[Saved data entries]
★ ★ ★
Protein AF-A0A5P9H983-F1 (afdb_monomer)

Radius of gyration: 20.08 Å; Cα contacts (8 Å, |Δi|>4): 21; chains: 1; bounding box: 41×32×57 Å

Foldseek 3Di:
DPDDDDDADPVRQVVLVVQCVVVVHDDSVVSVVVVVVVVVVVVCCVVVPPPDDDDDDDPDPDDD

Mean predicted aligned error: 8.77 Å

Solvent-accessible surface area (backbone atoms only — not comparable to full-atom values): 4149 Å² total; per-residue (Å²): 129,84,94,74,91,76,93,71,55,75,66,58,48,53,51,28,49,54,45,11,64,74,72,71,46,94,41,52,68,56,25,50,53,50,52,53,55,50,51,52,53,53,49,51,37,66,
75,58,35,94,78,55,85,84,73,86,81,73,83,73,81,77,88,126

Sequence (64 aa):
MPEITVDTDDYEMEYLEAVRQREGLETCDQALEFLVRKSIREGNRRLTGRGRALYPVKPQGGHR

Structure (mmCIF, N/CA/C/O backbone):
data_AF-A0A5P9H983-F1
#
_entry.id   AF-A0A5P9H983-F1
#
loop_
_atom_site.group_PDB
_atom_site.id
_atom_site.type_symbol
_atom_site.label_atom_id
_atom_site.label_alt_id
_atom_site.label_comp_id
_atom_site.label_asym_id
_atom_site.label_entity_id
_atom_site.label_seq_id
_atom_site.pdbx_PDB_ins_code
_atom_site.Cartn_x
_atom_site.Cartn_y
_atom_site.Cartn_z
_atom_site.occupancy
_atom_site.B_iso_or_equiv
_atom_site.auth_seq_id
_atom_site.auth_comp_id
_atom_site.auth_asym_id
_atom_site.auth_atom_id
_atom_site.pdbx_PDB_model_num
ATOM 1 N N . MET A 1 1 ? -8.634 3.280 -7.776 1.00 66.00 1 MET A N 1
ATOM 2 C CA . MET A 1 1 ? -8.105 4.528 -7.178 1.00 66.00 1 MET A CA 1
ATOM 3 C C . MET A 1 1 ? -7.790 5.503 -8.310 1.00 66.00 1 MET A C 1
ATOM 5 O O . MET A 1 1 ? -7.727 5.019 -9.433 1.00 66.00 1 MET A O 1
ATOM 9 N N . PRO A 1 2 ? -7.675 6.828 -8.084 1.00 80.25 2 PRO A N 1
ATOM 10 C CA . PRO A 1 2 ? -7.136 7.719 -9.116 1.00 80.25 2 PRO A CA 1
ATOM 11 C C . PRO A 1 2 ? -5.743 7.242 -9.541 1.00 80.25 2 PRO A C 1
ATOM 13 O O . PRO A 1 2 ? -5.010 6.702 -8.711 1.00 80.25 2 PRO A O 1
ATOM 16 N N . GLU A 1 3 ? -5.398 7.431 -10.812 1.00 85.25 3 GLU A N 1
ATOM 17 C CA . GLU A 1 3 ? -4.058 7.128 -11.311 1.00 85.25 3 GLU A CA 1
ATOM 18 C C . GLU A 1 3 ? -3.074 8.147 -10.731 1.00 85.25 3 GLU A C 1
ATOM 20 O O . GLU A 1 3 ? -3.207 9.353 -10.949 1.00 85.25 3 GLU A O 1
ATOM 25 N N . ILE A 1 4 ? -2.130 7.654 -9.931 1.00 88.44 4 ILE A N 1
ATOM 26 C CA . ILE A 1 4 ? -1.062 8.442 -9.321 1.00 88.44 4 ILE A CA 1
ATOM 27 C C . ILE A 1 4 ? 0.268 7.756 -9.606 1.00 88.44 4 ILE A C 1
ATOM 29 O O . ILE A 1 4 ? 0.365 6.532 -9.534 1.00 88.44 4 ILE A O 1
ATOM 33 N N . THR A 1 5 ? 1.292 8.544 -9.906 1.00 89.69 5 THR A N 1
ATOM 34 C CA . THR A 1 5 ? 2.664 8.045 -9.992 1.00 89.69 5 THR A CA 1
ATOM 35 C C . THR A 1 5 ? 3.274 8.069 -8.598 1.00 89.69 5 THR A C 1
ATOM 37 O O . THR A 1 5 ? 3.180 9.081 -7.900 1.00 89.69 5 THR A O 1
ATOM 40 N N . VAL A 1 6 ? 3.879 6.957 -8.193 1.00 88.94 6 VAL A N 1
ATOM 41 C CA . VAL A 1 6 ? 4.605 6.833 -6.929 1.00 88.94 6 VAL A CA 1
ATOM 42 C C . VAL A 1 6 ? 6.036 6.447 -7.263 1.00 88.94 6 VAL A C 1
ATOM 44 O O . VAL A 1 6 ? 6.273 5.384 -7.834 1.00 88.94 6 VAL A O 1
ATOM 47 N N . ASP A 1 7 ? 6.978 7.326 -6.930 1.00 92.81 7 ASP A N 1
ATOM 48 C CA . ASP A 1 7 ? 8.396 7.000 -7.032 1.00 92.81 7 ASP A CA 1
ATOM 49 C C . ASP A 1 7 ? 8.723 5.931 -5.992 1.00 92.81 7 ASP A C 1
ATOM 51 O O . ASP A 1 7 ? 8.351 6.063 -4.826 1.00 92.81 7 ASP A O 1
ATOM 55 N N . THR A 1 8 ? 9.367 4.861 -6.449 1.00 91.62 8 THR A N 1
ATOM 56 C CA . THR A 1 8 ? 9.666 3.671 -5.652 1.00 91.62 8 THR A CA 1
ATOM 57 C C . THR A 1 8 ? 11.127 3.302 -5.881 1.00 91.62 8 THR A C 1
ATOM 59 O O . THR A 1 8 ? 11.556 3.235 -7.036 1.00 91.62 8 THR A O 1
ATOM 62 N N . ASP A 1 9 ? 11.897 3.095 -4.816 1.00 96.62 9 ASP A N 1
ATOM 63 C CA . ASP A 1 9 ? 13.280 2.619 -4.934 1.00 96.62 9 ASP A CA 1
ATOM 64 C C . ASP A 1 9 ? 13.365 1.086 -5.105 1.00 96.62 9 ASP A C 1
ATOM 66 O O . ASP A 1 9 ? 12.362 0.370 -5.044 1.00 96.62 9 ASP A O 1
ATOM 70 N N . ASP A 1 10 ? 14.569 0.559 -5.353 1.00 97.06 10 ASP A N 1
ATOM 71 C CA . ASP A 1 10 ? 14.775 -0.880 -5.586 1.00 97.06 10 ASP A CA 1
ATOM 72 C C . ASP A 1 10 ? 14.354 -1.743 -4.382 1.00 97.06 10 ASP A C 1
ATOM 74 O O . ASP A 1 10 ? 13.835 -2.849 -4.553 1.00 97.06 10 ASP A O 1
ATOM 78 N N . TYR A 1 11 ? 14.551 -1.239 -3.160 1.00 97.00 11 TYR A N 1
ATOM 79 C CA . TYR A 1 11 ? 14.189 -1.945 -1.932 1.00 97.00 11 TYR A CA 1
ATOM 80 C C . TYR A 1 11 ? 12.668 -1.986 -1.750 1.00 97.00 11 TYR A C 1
★ ★ ★
Prompt
Could you return exactly the stretch of the data above that starts at the line with "ATOM 66 O O" and ends at the line with "ATOM 71 C CA", both lines included?

Your solution
ATOM 66 O O . ASP A 1 9 ? 12.362 0.370 -5.044 1.00 96.62 9 ASP A O 1
ATOM 70 N N . ASP A 1 10 ? 14.569 0.559 -5.353 1.00 97.06 10 ASP A N 1
ATOM 71 C CA . ASP A 1 10 ? 14.775 -0.880 -5.586 1.00 97.06 10 ASP A CA 1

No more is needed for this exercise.